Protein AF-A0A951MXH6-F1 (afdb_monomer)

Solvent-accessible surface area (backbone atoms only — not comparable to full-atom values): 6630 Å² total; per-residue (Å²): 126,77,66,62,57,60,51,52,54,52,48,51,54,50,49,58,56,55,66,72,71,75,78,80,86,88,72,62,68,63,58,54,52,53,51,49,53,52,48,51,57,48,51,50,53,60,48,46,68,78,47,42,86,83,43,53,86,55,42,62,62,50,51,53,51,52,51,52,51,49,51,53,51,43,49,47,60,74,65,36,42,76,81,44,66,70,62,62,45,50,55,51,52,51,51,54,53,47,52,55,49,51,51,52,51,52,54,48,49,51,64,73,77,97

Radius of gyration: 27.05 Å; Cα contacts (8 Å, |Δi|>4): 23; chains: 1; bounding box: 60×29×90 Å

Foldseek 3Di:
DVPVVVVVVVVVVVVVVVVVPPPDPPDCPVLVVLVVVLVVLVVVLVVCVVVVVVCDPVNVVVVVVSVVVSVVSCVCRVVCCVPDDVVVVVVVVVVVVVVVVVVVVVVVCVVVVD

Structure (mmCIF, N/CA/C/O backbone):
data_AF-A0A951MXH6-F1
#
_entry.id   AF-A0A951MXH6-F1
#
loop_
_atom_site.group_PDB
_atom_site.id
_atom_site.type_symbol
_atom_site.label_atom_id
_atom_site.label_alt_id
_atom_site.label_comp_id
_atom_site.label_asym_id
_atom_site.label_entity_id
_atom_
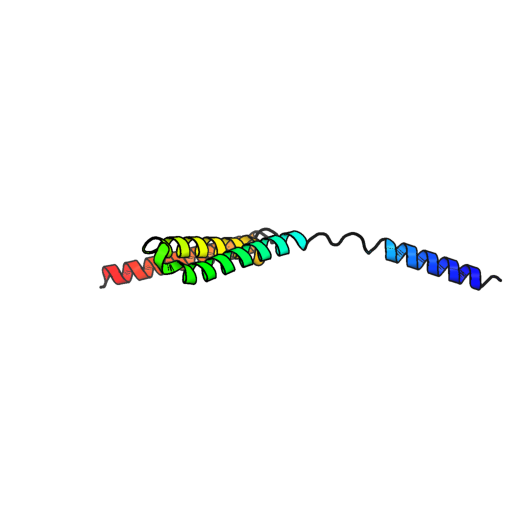site.label_seq_id
_atom_site.pdbx_PDB_ins_code
_atom_site.Cartn_x
_atom_site.Cartn_y
_atom_site.Cartn_z
_atom_site.occupancy
_atom_site.B_iso_or_equiv
_atom_site.auth_seq_id
_atom_site.auth_comp_id
_atom_site.auth_asym_id
_atom_site.auth_atom_id
_atom_site.pdbx_PDB_model_num
ATOM 1 N N . MET A 1 1 ? 35.295 16.564 -57.810 1.00 57.16 1 MET A N 1
ATOM 2 C CA . MET A 1 1 ? 34.236 15.556 -58.031 1.00 57.16 1 MET A CA 1
ATOM 3 C C . MET A 1 1 ? 34.403 14.269 -57.203 1.00 57.16 1 MET A C 1
ATOM 5 O O . MET A 1 1 ? 33.408 13.594 -57.004 1.00 57.16 1 MET A O 1
ATOM 9 N N . SER A 1 2 ? 35.585 13.936 -56.650 1.00 58.69 2 SER A N 1
ATOM 10 C CA . SER A 1 2 ? 35.762 12.734 -55.795 1.00 58.69 2 SER A CA 1
ATOM 11 C C . SER A 1 2 ? 35.597 12.953 -54.279 1.00 58.69 2 SER A C 1
ATOM 13 O O . SER A 1 2 ? 35.529 11.981 -53.543 1.00 58.69 2 SER A O 1
ATOM 15 N N . ALA A 1 3 ? 35.539 14.200 -53.792 1.00 56.41 3 ALA A N 1
ATOM 16 C CA . ALA A 1 3 ? 35.411 14.501 -52.357 1.00 56.41 3 ALA A CA 1
ATOM 17 C C . ALA A 1 3 ? 33.947 14.614 -51.880 1.00 56.41 3 ALA A C 1
ATOM 19 O O . ALA A 1 3 ? 33.643 14.233 -50.754 1.00 56.41 3 ALA A O 1
ATOM 20 N N . GLU A 1 4 ? 33.036 15.084 -52.741 1.00 56.66 4 GLU A N 1
ATOM 21 C CA . GLU A 1 4 ? 31.599 15.201 -52.433 1.00 56.66 4 GLU A CA 1
ATOM 22 C C . GLU A 1 4 ? 30.897 13.833 -52.382 1.00 56.66 4 GLU A C 1
ATOM 24 O O . GLU A 1 4 ? 30.067 13.610 -51.507 1.00 56.66 4 GLU A O 1
ATOM 29 N N . SER A 
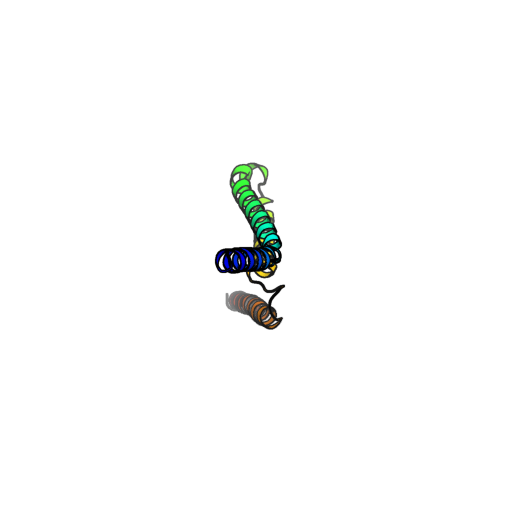1 5 ? 31.297 12.881 -53.236 1.00 55.88 5 SER A N 1
ATOM 30 C CA . SER A 1 5 ? 30.749 11.510 -53.256 1.00 55.88 5 SER A CA 1
ATOM 31 C C . SER A 1 5 ? 31.029 10.745 -51.948 1.00 55.88 5 SER A C 1
ATOM 33 O O . SER A 1 5 ? 30.153 10.086 -51.398 1.00 55.88 5 SER A O 1
ATOM 35 N N . THR A 1 6 ? 32.220 10.927 -51.366 1.00 61.38 6 THR A N 1
ATOM 36 C CA . THR A 1 6 ? 32.612 10.319 -50.079 1.00 61.38 6 THR A CA 1
ATOM 37 C C . THR A 1 6 ? 31.954 10.993 -48.869 1.00 61.38 6 THR A C 1
ATOM 39 O O . THR A 1 6 ? 31.901 10.406 -47.790 1.00 61.38 6 THR A O 1
ATOM 42 N N . ALA A 1 7 ? 31.489 12.239 -49.008 1.00 58.69 7 ALA A N 1
ATOM 43 C CA . ALA A 1 7 ? 30.764 12.950 -47.955 1.00 58.69 7 ALA A CA 1
ATOM 44 C C . ALA A 1 7 ? 29.274 12.569 -47.936 1.00 58.69 7 ALA A C 1
ATOM 46 O O . ALA A 1 7 ? 28.727 12.379 -46.852 1.00 58.69 7 ALA A O 1
ATOM 47 N N . ALA A 1 8 ? 28.664 12.393 -49.114 1.00 59.66 8 ALA A N 1
ATOM 48 C CA . ALA A 1 8 ? 27.293 11.904 -49.262 1.00 59.66 8 ALA A CA 1
ATOM 49 C C . ALA A 1 8 ? 27.155 10.446 -48.788 1.00 59.66 8 ALA A C 1
ATOM 51 O O . ALA A 1 8 ? 26.308 10.168 -47.948 1.00 59.66 8 ALA A O 1
ATOM 52 N N . ALA A 1 9 ? 28.076 9.556 -49.184 1.00 60.28 9 ALA A N 1
ATOM 53 C CA . ALA A 1 9 ? 28.082 8.164 -48.719 1.00 60.28 9 ALA A CA 1
ATOM 54 C C . ALA A 1 9 ? 28.231 8.041 -47.187 1.00 60.28 9 ALA A C 1
ATOM 56 O O . ALA A 1 9 ? 27.582 7.207 -46.568 1.00 60.28 9 ALA A O 1
ATOM 57 N N . ARG A 1 10 ? 29.022 8.919 -46.548 1.00 59.28 10 ARG A N 1
ATOM 58 C CA . ARG A 1 10 ? 29.141 8.973 -45.077 1.00 59.28 10 ARG A CA 1
ATOM 59 C C . ARG A 1 10 ? 27.911 9.550 -44.375 1.00 59.28 10 ARG A C 1
ATOM 61 O O . ARG A 1 10 ? 27.698 9.236 -43.209 1.00 59.28 10 ARG A O 1
ATOM 68 N N . HIS A 1 11 ? 27.146 10.421 -45.033 1.00 56.69 11 HIS A N 1
ATOM 69 C CA . HIS A 1 11 ? 25.868 10.906 -44.502 1.00 56.69 11 HIS A CA 1
ATOM 70 C C . HIS A 1 11 ? 24.791 9.826 -44.601 1.00 56.69 11 HIS A C 1
ATOM 72 O O . HIS A 1 11 ? 24.065 9.636 -43.631 1.00 56.69 11 HIS A O 1
ATOM 78 N N . ASP A 1 12 ? 24.755 9.068 -45.697 1.00 59.72 12 ASP A N 1
ATOM 79 C CA . ASP A 1 12 ? 2
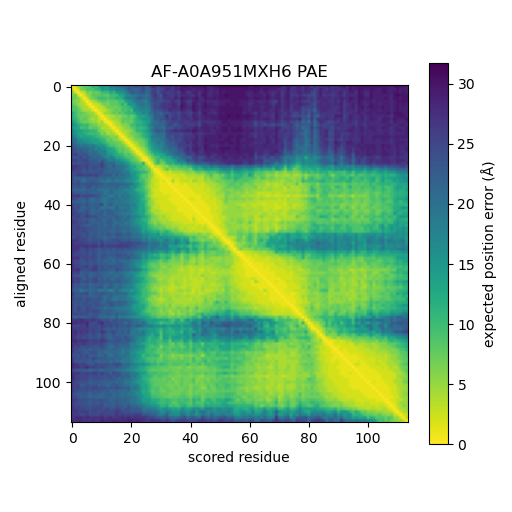3.835 7.939 -45.864 1.00 59.72 12 ASP A CA 1
ATOM 80 C C . ASP A 1 12 ? 24.155 6.794 -44.883 1.00 59.72 12 ASP A C 1
ATOM 82 O O . ASP A 1 12 ? 23.248 6.220 -44.288 1.00 59.72 12 ASP A O 1
ATOM 86 N N . GLU A 1 13 ? 25.438 6.510 -44.622 1.00 56.81 13 GLU A N 1
ATOM 87 C CA . GLU A 1 13 ? 25.865 5.541 -43.596 1.00 56.81 13 GLU A CA 1
ATOM 88 C C . GLU A 1 13 ? 25.532 6.007 -42.164 1.00 56.81 13 GLU A C 1
ATOM 90 O O . GLU A 1 13 ? 25.131 5.192 -41.331 1.00 56.81 13 GLU A O 1
ATOM 95 N N . TYR A 1 14 ? 25.626 7.315 -41.880 1.00 56.38 14 TYR A N 1
ATOM 96 C CA . TYR A 1 14 ? 25.226 7.895 -40.590 1.00 56.38 14 TYR A CA 1
ATOM 97 C C . TYR A 1 14 ? 23.700 7.910 -40.407 1.00 56.38 14 TYR A C 1
ATOM 99 O O . TYR A 1 14 ? 23.210 7.647 -3
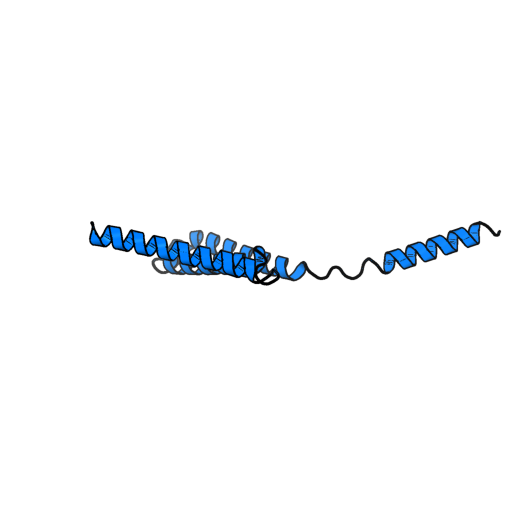9.306 1.00 56.38 14 TYR A O 1
ATOM 107 N N . GLN A 1 15 ? 22.930 8.174 -41.470 1.00 55.53 15 GLN A N 1
ATOM 108 C CA . GLN A 1 15 ? 21.465 8.098 -41.437 1.00 55.53 15 GLN A CA 1
ATOM 109 C C . GLN A 1 15 ? 20.976 6.648 -41.310 1.00 55.53 15 GLN A C 1
ATOM 111 O O . GLN A 1 15 ? 20.104 6.378 -40.488 1.00 55.53 15 GLN A O 1
ATOM 116 N N . ALA A 1 16 ? 21.611 5.691 -41.990 1.00 54.41 16 ALA A N 1
ATOM 117 C CA . ALA A 1 16 ? 21.297 4.270 -41.837 1.00 54.41 16 ALA A CA 1
ATOM 118 C C . ALA A 1 16 ? 21.643 3.721 -40.436 1.00 54.41 16 ALA A C 1
ATOM 120 O O . ALA A 1 16 ? 20.925 2.866 -39.920 1.00 54.41 16 ALA A O 1
ATOM 121 N N . GLN A 1 17 ? 22.704 4.225 -39.789 1.00 54.81 17 GLN A N 1
ATOM 122 C CA . GLN A 1 17 ? 23.029 3.881 -38.396 1.00 54.81 17 GLN A CA 1
ATOM 123 C C . GLN A 1 17 ? 22.094 4.546 -37.375 1.00 54.81 17 GLN A C 1
ATOM 125 O O . GLN A 1 17 ? 21.785 3.937 -36.356 1.00 54.81 17 GLN A O 1
ATOM 130 N N . THR A 1 18 ? 21.593 5.757 -37.640 1.00 53.44 18 THR A N 1
ATOM 131 C CA . THR A 1 18 ? 20.662 6.447 -36.724 1.00 53.44 18 THR A CA 1
ATOM 132 C C . THR A 1 18 ? 19.211 5.974 -36.856 1.00 53.44 18 THR A C 1
ATOM 134 O O . THR A 1 18 ? 18.476 6.012 -35.870 1.00 53.44 18 THR A O 1
ATOM 137 N N . GLU A 1 19 ? 18.795 5.449 -38.011 1.00 51.41 19 GLU A N 1
ATOM 138 C CA . GLU A 1 19 ? 17.460 4.854 -38.186 1.00 51.41 19 GLU A CA 1
ATOM 139 C C . GLU A 1 19 ? 17.328 3.449 -37.571 1.00 51.41 19 GLU A C 1
ATOM 141 O O . GLU A 1 19 ? 16.224 3.039 -37.211 1.00 51.41 19 GLU A O 1
ATOM 146 N N . HIS A 1 20 ? 18.438 2.729 -37.370 1.00 50.16 20 HIS A N 1
ATOM 147 C CA . HIS A 1 20 ? 18.431 1.379 -36.790 1.00 50.16 20 HIS A CA 1
ATOM 148 C C . HIS A 1 20 ? 18.526 1.336 -35.252 1.00 50.16 20 HIS A C 1
ATOM 150 O O . HIS A 1 20 ? 18.413 0.256 -34.670 1.00 50.16 20 HIS A O 1
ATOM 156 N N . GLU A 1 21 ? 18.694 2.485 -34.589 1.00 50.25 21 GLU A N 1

• _EXERCISE DESCRIPTION_
Please output the line that contains "ATOM 148 C C" and every line after it in the entries above, exactly, and nothing more.

• _ANSWER TO THE PROBLEM_
ATOM 148 C C . HIS A 1 20 ? 18.526 1.336 -35.252 1.00 50.16 20 HIS A C 1
ATOM 150 O O . HIS A 1 20 ? 18.413 0.256 -34.670 1.00 50.16 20 HIS A O 1
ATOM 156 N N . GLU A 1 21 ? 18.694 2.485 -34.589 1.00 50.25 21 GLU A N 1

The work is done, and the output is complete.